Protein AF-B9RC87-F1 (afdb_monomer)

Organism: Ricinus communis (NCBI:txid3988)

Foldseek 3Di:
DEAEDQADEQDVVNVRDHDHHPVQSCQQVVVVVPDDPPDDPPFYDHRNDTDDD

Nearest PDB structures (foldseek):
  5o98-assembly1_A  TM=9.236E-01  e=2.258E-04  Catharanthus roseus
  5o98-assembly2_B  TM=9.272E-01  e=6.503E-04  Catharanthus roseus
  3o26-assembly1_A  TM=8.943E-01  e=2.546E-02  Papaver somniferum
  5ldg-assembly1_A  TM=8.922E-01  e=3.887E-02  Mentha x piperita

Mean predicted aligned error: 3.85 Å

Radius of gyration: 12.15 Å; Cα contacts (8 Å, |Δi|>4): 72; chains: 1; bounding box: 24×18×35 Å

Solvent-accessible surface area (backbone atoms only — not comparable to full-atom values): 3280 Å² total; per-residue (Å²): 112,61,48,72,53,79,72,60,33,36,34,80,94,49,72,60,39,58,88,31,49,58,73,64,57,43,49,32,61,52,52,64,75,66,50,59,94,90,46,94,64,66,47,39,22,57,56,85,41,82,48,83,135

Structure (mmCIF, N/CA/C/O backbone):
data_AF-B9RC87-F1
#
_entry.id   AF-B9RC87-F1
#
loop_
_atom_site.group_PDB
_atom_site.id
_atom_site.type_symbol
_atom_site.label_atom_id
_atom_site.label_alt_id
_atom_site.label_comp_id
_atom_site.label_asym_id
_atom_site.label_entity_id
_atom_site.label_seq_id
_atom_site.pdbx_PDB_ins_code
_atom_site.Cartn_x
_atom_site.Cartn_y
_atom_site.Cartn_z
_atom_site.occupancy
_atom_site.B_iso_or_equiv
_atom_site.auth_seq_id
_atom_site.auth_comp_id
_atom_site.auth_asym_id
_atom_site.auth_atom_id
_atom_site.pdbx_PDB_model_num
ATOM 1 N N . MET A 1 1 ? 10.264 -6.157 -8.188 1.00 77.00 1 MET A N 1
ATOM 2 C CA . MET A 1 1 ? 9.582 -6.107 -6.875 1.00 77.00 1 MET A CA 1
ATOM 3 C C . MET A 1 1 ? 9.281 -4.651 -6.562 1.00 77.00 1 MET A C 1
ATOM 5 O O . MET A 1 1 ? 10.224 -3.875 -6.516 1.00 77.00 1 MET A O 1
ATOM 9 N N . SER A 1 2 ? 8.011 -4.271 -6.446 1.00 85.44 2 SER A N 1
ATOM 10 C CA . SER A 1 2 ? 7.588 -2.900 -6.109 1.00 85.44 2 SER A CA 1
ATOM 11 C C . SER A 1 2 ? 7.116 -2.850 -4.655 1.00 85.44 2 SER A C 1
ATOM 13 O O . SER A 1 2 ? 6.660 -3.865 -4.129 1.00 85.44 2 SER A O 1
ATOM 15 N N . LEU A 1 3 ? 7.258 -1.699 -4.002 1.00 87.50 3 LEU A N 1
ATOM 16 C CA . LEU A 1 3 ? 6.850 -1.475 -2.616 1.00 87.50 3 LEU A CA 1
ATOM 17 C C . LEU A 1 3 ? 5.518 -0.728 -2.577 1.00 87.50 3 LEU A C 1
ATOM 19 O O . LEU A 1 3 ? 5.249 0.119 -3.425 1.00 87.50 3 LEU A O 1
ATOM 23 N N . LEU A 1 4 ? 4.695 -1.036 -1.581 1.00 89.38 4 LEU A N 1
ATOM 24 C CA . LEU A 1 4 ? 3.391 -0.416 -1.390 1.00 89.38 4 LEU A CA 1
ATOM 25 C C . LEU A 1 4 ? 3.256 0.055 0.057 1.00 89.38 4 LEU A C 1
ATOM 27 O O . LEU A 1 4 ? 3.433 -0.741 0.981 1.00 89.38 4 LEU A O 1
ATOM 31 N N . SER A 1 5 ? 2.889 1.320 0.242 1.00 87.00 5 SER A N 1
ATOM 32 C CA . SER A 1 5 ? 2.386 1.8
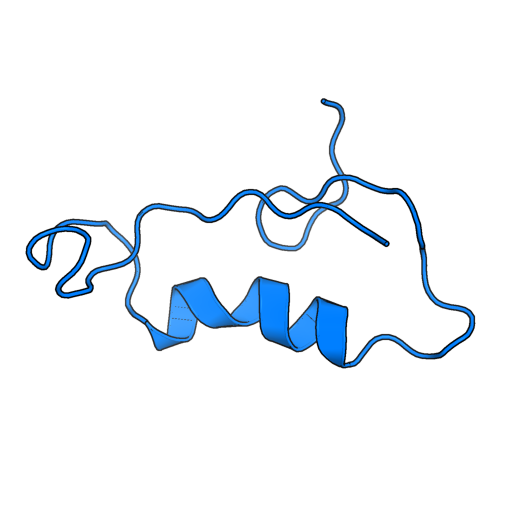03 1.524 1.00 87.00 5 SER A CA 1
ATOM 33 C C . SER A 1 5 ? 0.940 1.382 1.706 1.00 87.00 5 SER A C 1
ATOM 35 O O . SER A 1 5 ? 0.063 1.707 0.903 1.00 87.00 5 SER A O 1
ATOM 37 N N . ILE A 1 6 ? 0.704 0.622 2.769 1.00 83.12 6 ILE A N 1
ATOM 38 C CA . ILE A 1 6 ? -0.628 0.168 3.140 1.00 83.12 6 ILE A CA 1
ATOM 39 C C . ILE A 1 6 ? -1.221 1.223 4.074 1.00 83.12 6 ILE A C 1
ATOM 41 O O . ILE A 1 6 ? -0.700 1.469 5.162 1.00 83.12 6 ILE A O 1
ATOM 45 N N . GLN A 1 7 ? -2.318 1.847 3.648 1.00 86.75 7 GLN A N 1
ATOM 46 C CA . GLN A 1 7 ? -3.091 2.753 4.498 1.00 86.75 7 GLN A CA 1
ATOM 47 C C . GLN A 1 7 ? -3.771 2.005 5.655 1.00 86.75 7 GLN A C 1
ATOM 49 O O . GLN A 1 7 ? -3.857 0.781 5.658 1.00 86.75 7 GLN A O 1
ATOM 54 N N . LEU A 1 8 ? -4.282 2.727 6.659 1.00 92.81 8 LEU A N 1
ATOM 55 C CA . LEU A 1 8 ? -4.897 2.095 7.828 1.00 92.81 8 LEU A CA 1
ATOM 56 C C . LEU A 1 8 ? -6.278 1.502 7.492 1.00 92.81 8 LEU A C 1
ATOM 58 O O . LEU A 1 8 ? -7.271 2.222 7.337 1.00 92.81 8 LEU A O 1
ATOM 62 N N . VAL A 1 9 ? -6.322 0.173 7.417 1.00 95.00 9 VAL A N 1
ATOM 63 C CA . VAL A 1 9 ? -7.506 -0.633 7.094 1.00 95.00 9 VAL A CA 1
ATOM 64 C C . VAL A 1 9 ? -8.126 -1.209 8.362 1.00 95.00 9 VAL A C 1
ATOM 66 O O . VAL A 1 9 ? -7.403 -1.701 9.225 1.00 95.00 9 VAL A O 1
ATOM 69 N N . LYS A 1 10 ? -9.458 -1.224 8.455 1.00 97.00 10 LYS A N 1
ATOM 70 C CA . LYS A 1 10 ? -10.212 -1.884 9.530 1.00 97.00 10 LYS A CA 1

........

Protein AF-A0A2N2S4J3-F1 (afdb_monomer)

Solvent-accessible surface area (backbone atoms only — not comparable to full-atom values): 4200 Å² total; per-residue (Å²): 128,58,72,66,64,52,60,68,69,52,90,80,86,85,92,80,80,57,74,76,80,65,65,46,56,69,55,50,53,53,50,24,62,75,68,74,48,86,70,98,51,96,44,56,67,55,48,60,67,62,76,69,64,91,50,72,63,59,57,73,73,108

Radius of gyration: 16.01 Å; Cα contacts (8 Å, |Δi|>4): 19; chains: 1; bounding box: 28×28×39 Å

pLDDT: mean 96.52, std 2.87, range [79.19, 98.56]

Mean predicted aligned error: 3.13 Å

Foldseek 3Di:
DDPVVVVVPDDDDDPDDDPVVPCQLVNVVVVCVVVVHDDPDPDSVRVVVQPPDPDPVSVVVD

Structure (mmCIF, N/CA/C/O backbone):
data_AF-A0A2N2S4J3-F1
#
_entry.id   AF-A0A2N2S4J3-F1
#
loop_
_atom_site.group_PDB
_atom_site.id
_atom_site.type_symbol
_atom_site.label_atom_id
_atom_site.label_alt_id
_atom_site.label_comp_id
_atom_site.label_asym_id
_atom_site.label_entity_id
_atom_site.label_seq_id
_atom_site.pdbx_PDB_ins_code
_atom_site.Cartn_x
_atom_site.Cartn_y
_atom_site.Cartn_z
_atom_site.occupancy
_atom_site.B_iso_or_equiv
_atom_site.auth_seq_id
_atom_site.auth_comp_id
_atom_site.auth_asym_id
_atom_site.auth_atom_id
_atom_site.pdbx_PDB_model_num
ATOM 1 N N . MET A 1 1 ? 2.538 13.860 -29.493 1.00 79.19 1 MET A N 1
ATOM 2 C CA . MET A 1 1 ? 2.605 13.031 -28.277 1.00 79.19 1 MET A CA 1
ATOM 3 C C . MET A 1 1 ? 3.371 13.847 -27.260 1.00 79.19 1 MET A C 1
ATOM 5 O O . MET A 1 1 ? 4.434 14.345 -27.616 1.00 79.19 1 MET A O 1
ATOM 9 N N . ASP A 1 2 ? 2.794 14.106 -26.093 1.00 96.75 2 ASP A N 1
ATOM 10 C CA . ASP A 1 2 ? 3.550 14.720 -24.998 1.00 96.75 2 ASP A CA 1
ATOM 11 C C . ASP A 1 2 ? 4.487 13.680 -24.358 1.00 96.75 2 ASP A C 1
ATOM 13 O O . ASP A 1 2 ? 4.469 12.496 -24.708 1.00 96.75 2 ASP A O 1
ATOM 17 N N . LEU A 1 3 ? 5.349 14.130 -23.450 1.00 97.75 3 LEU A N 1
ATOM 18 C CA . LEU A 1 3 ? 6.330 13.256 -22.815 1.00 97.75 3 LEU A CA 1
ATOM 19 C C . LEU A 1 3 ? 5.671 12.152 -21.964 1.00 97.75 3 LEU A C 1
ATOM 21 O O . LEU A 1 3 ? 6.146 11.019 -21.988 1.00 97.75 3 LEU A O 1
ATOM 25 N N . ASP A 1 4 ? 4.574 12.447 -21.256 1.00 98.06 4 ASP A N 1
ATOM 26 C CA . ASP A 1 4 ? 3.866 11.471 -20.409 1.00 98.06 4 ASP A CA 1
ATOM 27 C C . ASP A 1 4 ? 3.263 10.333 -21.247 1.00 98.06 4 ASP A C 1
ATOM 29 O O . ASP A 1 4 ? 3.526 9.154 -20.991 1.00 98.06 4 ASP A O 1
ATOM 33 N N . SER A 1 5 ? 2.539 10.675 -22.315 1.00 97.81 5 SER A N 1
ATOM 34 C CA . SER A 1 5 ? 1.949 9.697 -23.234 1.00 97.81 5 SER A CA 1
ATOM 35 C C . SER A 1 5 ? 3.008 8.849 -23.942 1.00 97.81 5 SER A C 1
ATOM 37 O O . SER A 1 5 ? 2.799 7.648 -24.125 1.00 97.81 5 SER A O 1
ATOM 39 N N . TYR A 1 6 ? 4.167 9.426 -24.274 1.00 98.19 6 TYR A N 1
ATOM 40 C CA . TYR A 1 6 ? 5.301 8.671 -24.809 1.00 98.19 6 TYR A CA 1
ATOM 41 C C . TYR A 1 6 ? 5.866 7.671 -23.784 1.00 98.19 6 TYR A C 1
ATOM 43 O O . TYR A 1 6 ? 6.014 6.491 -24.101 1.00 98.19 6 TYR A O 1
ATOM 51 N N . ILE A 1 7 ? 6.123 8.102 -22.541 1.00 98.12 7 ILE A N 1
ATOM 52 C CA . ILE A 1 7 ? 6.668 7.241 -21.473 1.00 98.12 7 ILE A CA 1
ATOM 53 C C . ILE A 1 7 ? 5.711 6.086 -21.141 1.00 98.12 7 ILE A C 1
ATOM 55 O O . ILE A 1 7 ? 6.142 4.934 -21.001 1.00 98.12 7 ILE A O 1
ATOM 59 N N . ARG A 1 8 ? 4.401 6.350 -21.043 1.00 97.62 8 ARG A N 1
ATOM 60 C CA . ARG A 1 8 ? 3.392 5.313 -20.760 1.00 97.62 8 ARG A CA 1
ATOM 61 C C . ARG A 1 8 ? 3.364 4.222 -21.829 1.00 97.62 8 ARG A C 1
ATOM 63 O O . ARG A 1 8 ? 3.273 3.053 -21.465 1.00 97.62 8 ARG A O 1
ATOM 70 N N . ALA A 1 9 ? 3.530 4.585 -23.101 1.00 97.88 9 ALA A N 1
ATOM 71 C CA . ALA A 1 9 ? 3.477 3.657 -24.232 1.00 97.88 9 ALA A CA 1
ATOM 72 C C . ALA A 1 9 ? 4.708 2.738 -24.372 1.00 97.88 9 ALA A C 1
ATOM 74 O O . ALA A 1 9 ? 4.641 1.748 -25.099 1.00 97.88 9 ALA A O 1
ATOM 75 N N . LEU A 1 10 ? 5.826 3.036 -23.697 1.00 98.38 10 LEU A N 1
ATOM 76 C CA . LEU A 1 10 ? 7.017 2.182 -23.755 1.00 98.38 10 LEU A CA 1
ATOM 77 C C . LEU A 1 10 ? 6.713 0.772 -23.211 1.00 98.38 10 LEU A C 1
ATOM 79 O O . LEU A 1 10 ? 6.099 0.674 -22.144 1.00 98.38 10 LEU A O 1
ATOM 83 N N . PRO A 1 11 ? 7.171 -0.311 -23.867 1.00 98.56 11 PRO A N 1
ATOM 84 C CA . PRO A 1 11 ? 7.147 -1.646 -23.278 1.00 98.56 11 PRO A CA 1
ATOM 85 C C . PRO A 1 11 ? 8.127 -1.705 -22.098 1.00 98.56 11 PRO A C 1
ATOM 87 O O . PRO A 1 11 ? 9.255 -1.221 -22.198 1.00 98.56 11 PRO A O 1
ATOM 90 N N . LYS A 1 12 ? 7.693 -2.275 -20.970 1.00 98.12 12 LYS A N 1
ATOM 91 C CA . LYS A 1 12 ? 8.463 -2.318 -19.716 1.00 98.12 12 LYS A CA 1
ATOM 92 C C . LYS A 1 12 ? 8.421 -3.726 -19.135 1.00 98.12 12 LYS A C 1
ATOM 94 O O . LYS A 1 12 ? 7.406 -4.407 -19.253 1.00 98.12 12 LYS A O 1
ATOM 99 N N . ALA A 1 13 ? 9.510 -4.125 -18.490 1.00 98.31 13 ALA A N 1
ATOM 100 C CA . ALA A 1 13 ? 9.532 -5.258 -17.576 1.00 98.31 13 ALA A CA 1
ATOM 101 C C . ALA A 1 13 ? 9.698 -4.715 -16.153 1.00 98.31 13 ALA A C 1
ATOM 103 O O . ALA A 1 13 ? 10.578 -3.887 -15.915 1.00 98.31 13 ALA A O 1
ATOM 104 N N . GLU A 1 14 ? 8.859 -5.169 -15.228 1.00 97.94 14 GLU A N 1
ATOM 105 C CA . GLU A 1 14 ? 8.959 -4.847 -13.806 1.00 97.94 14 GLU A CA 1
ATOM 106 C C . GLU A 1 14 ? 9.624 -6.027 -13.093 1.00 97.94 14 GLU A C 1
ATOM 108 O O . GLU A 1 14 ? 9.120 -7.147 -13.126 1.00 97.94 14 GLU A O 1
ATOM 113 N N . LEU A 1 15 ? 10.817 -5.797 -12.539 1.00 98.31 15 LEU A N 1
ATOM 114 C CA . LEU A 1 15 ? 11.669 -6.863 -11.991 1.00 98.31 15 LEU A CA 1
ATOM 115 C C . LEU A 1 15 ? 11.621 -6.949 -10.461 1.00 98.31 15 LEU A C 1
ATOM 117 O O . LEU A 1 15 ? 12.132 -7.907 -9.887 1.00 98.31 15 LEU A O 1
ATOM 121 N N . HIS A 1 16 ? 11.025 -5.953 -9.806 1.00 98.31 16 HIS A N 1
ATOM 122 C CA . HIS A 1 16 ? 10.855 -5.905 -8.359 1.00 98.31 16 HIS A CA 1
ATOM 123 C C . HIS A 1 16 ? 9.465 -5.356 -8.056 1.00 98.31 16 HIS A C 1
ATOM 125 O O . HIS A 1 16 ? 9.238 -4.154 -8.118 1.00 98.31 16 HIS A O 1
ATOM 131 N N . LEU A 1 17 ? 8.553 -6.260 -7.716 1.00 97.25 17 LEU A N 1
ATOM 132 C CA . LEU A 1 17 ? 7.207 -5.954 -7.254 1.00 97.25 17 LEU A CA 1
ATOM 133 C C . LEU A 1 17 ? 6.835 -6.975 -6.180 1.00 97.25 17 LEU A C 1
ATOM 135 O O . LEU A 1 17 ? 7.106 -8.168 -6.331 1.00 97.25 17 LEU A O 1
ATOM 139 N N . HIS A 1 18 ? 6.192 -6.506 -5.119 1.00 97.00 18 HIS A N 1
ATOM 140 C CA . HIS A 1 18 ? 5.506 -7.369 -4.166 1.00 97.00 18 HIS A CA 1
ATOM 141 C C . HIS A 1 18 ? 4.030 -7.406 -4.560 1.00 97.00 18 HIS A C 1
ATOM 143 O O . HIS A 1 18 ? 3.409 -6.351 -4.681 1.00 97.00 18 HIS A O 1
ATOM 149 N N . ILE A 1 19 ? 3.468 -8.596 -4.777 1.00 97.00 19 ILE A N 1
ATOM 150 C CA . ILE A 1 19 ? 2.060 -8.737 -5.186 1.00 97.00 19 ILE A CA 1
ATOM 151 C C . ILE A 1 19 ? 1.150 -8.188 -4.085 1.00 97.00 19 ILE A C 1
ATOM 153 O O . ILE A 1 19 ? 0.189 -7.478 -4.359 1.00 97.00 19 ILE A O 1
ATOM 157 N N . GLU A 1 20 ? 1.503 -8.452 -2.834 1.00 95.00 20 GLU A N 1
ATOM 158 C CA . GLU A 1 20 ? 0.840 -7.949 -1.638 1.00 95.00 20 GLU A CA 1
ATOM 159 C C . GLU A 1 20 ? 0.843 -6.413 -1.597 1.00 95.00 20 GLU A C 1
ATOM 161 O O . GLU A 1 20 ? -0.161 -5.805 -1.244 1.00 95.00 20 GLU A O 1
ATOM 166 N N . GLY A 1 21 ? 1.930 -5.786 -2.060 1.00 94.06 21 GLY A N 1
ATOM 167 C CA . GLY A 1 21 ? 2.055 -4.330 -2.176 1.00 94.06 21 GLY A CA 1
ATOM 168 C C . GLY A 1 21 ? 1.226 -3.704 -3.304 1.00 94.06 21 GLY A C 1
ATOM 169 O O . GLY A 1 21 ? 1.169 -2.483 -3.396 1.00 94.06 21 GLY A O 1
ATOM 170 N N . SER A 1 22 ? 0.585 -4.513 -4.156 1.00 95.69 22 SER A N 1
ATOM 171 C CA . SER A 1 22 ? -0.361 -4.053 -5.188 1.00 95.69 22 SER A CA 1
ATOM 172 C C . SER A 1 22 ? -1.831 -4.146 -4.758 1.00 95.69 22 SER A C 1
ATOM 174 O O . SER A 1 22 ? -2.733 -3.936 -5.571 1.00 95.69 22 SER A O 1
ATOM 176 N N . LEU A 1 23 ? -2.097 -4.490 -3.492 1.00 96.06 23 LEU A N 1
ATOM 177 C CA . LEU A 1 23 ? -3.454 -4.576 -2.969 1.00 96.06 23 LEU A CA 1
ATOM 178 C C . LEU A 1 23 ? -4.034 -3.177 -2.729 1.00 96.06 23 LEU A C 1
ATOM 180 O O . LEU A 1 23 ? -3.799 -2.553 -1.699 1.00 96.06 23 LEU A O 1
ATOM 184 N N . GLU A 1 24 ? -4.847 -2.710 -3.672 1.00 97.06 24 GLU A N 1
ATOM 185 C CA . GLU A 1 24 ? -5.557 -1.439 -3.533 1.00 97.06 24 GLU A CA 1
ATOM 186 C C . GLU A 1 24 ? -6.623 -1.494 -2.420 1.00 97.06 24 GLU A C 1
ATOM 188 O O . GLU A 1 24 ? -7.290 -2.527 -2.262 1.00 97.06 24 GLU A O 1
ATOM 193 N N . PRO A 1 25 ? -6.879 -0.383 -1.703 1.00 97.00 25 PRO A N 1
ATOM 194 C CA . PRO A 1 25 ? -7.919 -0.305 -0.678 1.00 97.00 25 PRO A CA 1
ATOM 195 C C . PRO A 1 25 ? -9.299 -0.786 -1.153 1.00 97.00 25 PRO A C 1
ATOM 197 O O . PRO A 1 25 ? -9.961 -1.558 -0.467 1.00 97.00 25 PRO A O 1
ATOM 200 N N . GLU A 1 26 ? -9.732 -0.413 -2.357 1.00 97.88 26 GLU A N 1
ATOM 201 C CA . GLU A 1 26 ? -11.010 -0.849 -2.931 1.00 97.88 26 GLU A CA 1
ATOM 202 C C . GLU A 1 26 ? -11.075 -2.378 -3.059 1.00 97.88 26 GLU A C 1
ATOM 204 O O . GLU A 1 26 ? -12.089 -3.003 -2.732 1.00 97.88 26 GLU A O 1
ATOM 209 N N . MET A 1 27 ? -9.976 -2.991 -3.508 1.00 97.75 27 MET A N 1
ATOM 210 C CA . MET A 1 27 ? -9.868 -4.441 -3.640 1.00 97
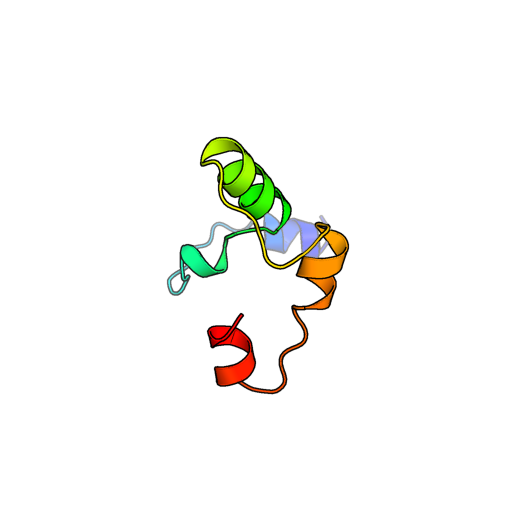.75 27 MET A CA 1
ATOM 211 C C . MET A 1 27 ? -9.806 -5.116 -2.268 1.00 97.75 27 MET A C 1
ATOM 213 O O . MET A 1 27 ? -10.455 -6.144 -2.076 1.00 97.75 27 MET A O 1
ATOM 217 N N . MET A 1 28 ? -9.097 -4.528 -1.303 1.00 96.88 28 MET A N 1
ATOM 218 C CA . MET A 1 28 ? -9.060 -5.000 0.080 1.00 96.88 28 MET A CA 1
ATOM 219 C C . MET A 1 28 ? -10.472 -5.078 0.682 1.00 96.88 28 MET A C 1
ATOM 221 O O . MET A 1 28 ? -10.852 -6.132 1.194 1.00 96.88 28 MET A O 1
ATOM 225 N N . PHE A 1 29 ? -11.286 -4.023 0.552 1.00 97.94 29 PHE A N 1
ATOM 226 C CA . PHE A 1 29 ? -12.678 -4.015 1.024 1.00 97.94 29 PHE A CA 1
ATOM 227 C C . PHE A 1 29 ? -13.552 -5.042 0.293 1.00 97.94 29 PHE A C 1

........

- **ASSIGNMENT**: Given the records above, restate word for word only the lines starting at the one with "ATOM 151 C C" and ending at the one with "ATOM 193 N N".

- **EXERCISE RESULT**:
ATOM 151 C C . ILE A 1 19 ? 1.150 -8.188 -4.085 1.00 97.00 19 ILE A C 1
ATOM 153 O O . ILE A 1 19 ? 0.189 -7.478 -4.359 1.00 97.00 19 ILE A O 1
ATOM 157 N N . GLU A 1 20 ? 1.503 -8.452 -2.834 1.00 95.00 20 GLU A N 1
ATOM 158 C CA . GLU A 1 20 ? 0.840 -7.949 -1.638 1.00 95.00 20 GLU A CA 1
ATOM 159 C C . GLU A 1 20 ? 0.843 -6.413 -1.597 1.00 95.00 20 GLU A C 1
ATOM 161 O O . GLU A 1 20 ? -0.161 -5.805 -1.244 1.00 95.00 20 GLU A O 1
ATOM 166 N N . GLY A 1 21 ? 1.930 -5.786 -2.060 1.00 94.06 21 GLY A N 1
ATOM 167 C CA . GLY A 1 21 ? 2.055 -4.330 -2.176 1.00 94.06 21 GLY A CA 1
ATOM 168 C C . GLY A 1 21 ? 1.226 -3.704 -3.304 1.00 94.06 21 GLY A C 1
ATOM 169 O O . GLY A 1 21 ? 1.169 -2.483 -3.396 1.00 94.06 21 GLY A O 1
ATOM 170 N N . SER A 1 22 ? 0.585 -4.513 -4.156 1.00 95.69 22 SER A N 1
ATOM 171 C CA . SER A 1 22 ? -0.361 -4.053 -5.188 1.00 95.69 22 SER A CA 1
ATOM 172 C C . SER A 1 22 ? -1.831 -4.146 -4.758 1.00 95.69 22 SER A C 1
ATOM 174 O O . SER A 1 22 ? -2.733 -3.936 -5.571 1.00 95.69 22 SER A O 1
ATOM 176 N N . LEU A 1 23 ? -2.097 -4.490 -3.492 1.00 96.06 23 LEU A N 1
ATOM 177 C CA . LEU A 1 23 ? -3.454 -4.576 -2.969 1.00 96.06 23 LEU A CA 1
ATOM 178 C C . LEU A 1 23 ? -4.034 -3.177 -2.729 1.00 96.06 23 LEU A C 1
ATOM 180 O O . LEU A 1 23 ? -3.799 -2.553 -1.699 1.00 96.06 23 LEU A O 1
ATOM 184 N N . GLU A 1 24 ? -4.847 -2.710 -3.672 1.00 97.06 24 GLU A N 1
ATOM 185 C CA . GLU A 1 24 ? -5.557 -1.439 -3.533 1.00 97.06 24 GLU A CA 1
ATOM 186 C C . GLU A 1 24 ? -6.623 -1.494 -2.420 1.00 97.06 24 GLU A C 1
ATOM 188 O O . GLU A 1 24 ? -7.290 -2.527 -2.262 1.00 97.06 24 GLU A O 1
ATOM 193 N N . PRO A 1 25 ? -6.879 -0.383 -1.703 1.00 97.00 25 PRO A N 1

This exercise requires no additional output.